Changes to Scope of the MLRs
The range of firms covered by the MLRs now includes letting agents, art market participants; cryptoasset (e.g. virtual currency) exchange providers and custodian wallet providers. 

The definition of tax adviser is also extended to those who provide material aid or assistance on tax; and certain limits are lowered for e-money transactions and new restrictions are imposed on acquiring anonymous prepaid card transactions. 

Law enforcement authorities and the Gambling Commission can obtain information about safe-deposit boxes and about accounts held with banks, building societies and credit unions.

Changes to due diligence requirements

When you adopt new products, business practices (including new delivery mechanisms) or technology you must take appropriate measures in preparation for, and during, that process to assess - and if necessary mitigate - any money laundering or terrorist financing risks change may cause.

If your firm is a parent, you must establish and maintain throughout your group all the various policies, controls and procedures for the purposes of preventing money laundering and terrorist financing - including for data protection and sharing information and including policies on the sharing of information about customers, customer accounts and transactions.

You must take appropriate measures - and keep records to prove - that you train your employees and agents whose work is relevant to your AML compliance or the identification or mitigation of the risk, prevention or detection of money laundering and terrorist financing. The training must be in the law relating to money laundering and terrorist financing, and related data protection requirements; as well as how to recognise and deal with suspicious transactions and other activities or situations which may be related to money laundering or terrorist financing.

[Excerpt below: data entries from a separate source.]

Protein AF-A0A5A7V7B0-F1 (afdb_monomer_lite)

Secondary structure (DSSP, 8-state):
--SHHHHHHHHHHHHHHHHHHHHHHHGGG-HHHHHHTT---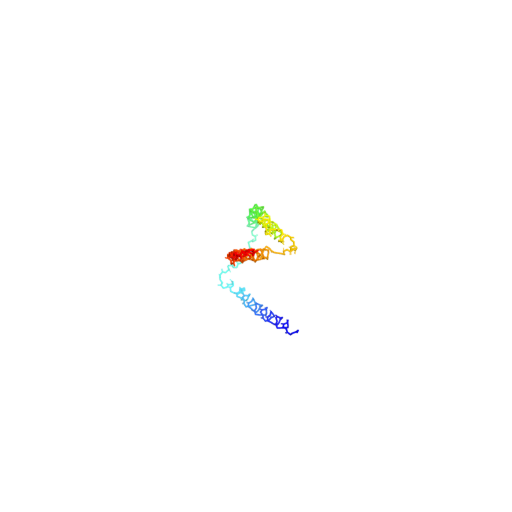------HHHHHHHHHHHHHHHHHHHHHHHHHTTT---HHHHHHHHHHHS-HHHHHHHHHS---SSHHHHHHHHHHHHHHHHHHHHHHHHHHHS----------PPP----

Structure (mmCIF, N/CA/C/O backbone):
data_AF-A0A5A7V7B0-F1
#
_entry.id   AF-A0A5A7V7B0-F1
#
loop_
_atom_site.group_PDB
_atom_site.id
_atom_site.type_symbol
_atom_site.label_atom_id
_atom_site.label_alt_id
_atom_site.label_comp_id
_atom_site.label_asym_id
_atom_site.label_entity_id
_atom_site.label_seq_id
_atom_site.pdbx_PDB_ins_code
_atom_site.Cartn_x
_atom_site.Cartn_y
_atom_site.Cartn_z
_atom_site.occupancy
_atom_site.B_iso_or_equiv
_atom_site.auth_seq_id
_atom_site.auth_comp_id
_atom_site.auth_asym_id
_atom_site.auth_atom_id
_atom_site.pdbx_PDB_model_num
ATOM 1 N N . MET A 1 1 ? 16.609 -31.916 -13.043 1.00 44.19 1 MET A N 1
ATOM 2 C CA . MET A 1 1 ? 15.316 -31.734 -12.333 1.00 44.19 1 MET A CA 1
ATOM 3 C C . MET A 1 1 ? 15.356 -32.152 -10.844 1.00 44.19 1 MET A C 1
ATOM 5 O O . MET A 1 1 ? 14.357 -32.625 -10.323 1.00 44.19 1 MET A O 1
ATOM 9 N N . LEU A 1 2 ? 16.464 -31.944 -10.107 1.00 50.38 2 LEU A N 1
ATOM 10 C CA . LEU A 1 2 ? 16.573 -32.333 -8.679 1.00 50.38 2 LEU A CA 1
ATOM 11 C C . LEU A 1 2 ? 16.670 -31.155 -7.683 1.00 50.38 2 LEU A C 1
ATOM 13 O O . LEU A 1 2 ? 16.662 -31.378 -6.475 1.00 50.38 2 LEU A O 1
ATOM 17 N N . SER A 1 3 ? 16.712 -29.902 -8.151 1.00 45.66 3 SER A N 1
ATOM 18 C CA . SER A 1 3 ? 16.937 -28.737 -7.271 1.00 45.66 3 SER A CA 1
ATOM 19 C C . SER A 1 3 ? 15.665 -28.222 -6.562 1.00 45.66 3 SER A C 1
ATOM 21 O O . SER A 1 3 ? 15.728 -27.774 -5.418 1.00 45.66 3 SER A O 1
ATOM 23 N N . CYS A 1 4 ? 14.472 -28.380 -7.153 1.00 44.38 4 CYS A N 1
ATOM 24 C CA . CYS A 1 4 ? 13.214 -27.901 -6.550 1.00 44.38 4 CYS A CA 1
ATOM 25 C C . CYS A 1 4 ? 12.774 -28.671 -5.291 1.00 44.38 4 CYS A C 1
ATOM 27 O O . CYS A 1 4 ? 12.064 -28.121 -4.450 1.00 44.38 4 CYS A O 1
ATOM 29 N N . ARG A 1 5 ? 13.211 -29.926 -5.111 1.00 48.72 5 ARG A N 1
ATOM 30 C CA . ARG A 1 5 ? 12.793 -30.761 -3.969 1.00 48.72 5 ARG A CA 1
ATOM 31 C C . ARG A 1 5 ? 13.484 -30.358 -2.655 1.00 48.72 5 ARG A C 1
ATOM 33 O O . ARG A 1 5 ? 12.900 -30.522 -1.587 1.00 48.72 5 ARG A O 1
ATOM 40 N N . LYS A 1 6 ? 14.688 -29.769 -2.723 1.00 51.28 6 LYS A N 1
ATOM 41 C CA . LYS A 1 6 ? 15.424 -29.284 -1.538 1.00 51.28 6 LYS A CA 1
ATOM 42 C C . LYS A 1 6 ? 14.836 -27.986 -0.969 1.00 51.28 6 LYS A C 1
ATOM 44 O O . LYS A 1 6 ? 14.724 -27.868 0.247 1.00 51.28 6 LYS A O 1
ATOM 49 N N . GLN A 1 7 ? 14.372 -27.060 -1.816 1.00 46.69 7 GLN A N 1
ATOM 50 C CA . GLN A 1 7 ? 13.757 -25.804 -1.348 1.00 46.69 7 GLN A CA 1
ATOM 51 C C . GLN A 1 7 ? 12.418 -26.014 -0.625 1.00 46.69 7 GLN A C 1
ATOM 53 O O . GLN A 1 7 ? 12.127 -25.293 0.327 1.00 46.69 7 GLN A O 1
ATOM 58 N N . GLY A 1 8 ? 11.623 -27.014 -1.024 1.00 50.09 8 GLY A N 1
ATOM 59 C CA . GLY A 1 8 ? 10.396 -27.378 -0.303 1.00 50.09 8 GLY A CA 1
ATOM 60 C C . GLY A 1 8 ? 10.667 -27.941 1.098 1.00 50.09 8 GLY A C 1
ATOM 61 O O . GLY A 1 8 ? 9.931 -27.645 2.036 1.00 50.09 8 GLY A O 1
ATOM 62 N N . CYS A 1 9 ? 11.758 -28.698 1.259 1.00 52.94 9 CYS A N 1
ATOM 63 C CA . CYS A 1 9 ? 12.156 -29.288 2.538 1.00 52.94 9 CYS A CA 1
ATOM 64 C C . CYS A 1 9 ? 12.688 -28.230 3.521 1.00 52.94 9 CYS A C 1
ATOM 66 O O . CYS A 1 9 ? 12.286 -28.210 4.682 1.00 52.94 9 CYS A O 1
ATOM 68 N N . GLU A 1 10 ? 13.521 -27.297 3.051 1.00 57.16 10 GLU A N 1
ATOM 69 C CA . GLU A 1 10 ? 14.060 -26.221 3.897 1.00 57.16 10 GLU A CA 1
ATOM 70 C C . GLU A 1 10 ? 12.984 -25.211 4.320 1.00 57.16 10 GLU A C 1
ATOM 72 O O . GLU A 1 10 ? 12.929 -24.826 5.488 1.00 57.16 10 GLU A O 1
ATOM 77 N N . LYS A 1 11 ? 12.052 -24.853 3.423 1.00 60.31 11 LYS A N 1
ATOM 78 C CA . LYS A 1 11 ? 10.896 -24.010 3.779 1.00 60.31 11 LYS A CA 1
ATOM 79 C C . LYS A 1 11 ? 10.007 -24.666 4.837 1.00 60.31 11 LYS A C 1
ATOM 81 O O . LYS A 1 11 ? 9.556 -23.982 5.753 1.00 60.31 11 LYS A O 1
ATOM 86 N N . LYS A 1 12 ? 9.796 -25.984 4.748 1.00 68.38 12 LYS A N 1
ATOM 87 C CA . LYS A 1 12 ? 9.005 -26.745 5.725 1.00 68.38 12 LYS A CA 1
ATOM 88 C C . LYS A 1 12 ? 9.674 -26.775 7.103 1.00 68.38 12 LYS A C 1
ATOM 90 O O . LYS A 1 12 ? 9.035 -26.428 8.088 1.00 68.38 12 LYS A O 1
ATOM 95 N N . LYS A 1 13 ? 10.985 -27.040 7.162 1.00 74.31 13 LYS A N 1
ATOM 96 C CA . LYS A 1 13 ? 11.766 -26.975 8.413 1.00 74.31 13 LYS A CA 1
ATOM 97 C C . LYS A 1 13 ? 11.723 -25.592 9.064 1.00 74.31 13 LYS A C 1
ATOM 99 O O . LYS A 1 13 ? 11.684 -25.484 10.288 1.00 74.31 13 LYS A O 1
ATOM 104 N N . LEU A 1 14 ? 11.758 -24.529 8.261 1.00 72.19 14 LEU A N 1
ATOM 105 C CA . LEU A 1 14 ? 11.712 -23.156 8.763 1.00 72.19 14 LEU A CA 1
ATOM 106 C C . LEU A 1 14 ? 10.325 -22.817 9.324 1.00 72.19 14 LEU A C 1
ATOM 108 O O . LEU A 1 14 ? 10.233 -22.236 10.403 1.00 72.19 14 LEU A O 1
ATOM 112 N N . PHE A 1 15 ? 9.261 -23.258 8.646 1.00 73.69 15 PHE A N 1
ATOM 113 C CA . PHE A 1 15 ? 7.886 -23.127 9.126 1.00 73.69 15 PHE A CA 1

The triggers for applying customer due diligence measures now include:
  • at appropriate times for existing customers, on a risk based approach; 
  • when you become aware that the circumstances of an existing customer relevant to your risk assessment for that customer have changed;
  • when you have a legal duty to contact an existing customer for the purpose of reviewing any information relevant to your risk assessment and relates to the beneficial ownership of the customer, including information which enables you to understand the ownership or control structure of a legal person, trust, foundation or similar arrangement who is the beneficial owner of the customer; 
  • when you have to contact an existing customer to fulfil a duty under the International Tax Compliance Regulations 2015.
The obligation to understand the ownership and control structure of a customer applies whether the customer is a body corporate or other legal person, trust, company, foundation or similar legal arrangement.

Where you've exhausted all possible means of identifying the beneficial owner of the body corporate and either you haven't succeeded or you aren't satisfied that the individual identified is in fact the beneficial owner, you must keep written records of all the actions you've taken to identify the beneficial owner and take reasonable measures to verify the identity of the senior person in the body corporate responsible for managing it, as well as all the actions you've taken and any difficulties you encountered in doing so.

Before establishing a business relationship with a customer, you must collect proof of registration or an excerpt of the relevant company or partnership registry (as the case may be) and report to the relevant registrar any discrepancy between information relating to the beneficial ownership of the customer that you collect from the register and information that otherwise becomes available to you in the course of carrying out your duties under the MLRs.

There are new triggers for carrying out 'enhanced' customer due diligence measures, as well as a specified (non-exhaustive) list of measures.

The thresholds for applying customer due diligence in the context of e-money are significantly reduced.

There are new restrictions on acquiring anonymous prepaid card transactions.

Law enforcement authorities and the Gambling Commission can now obtain information about safe-deposit boxes and about accounts held with banks, building societies and credit unions.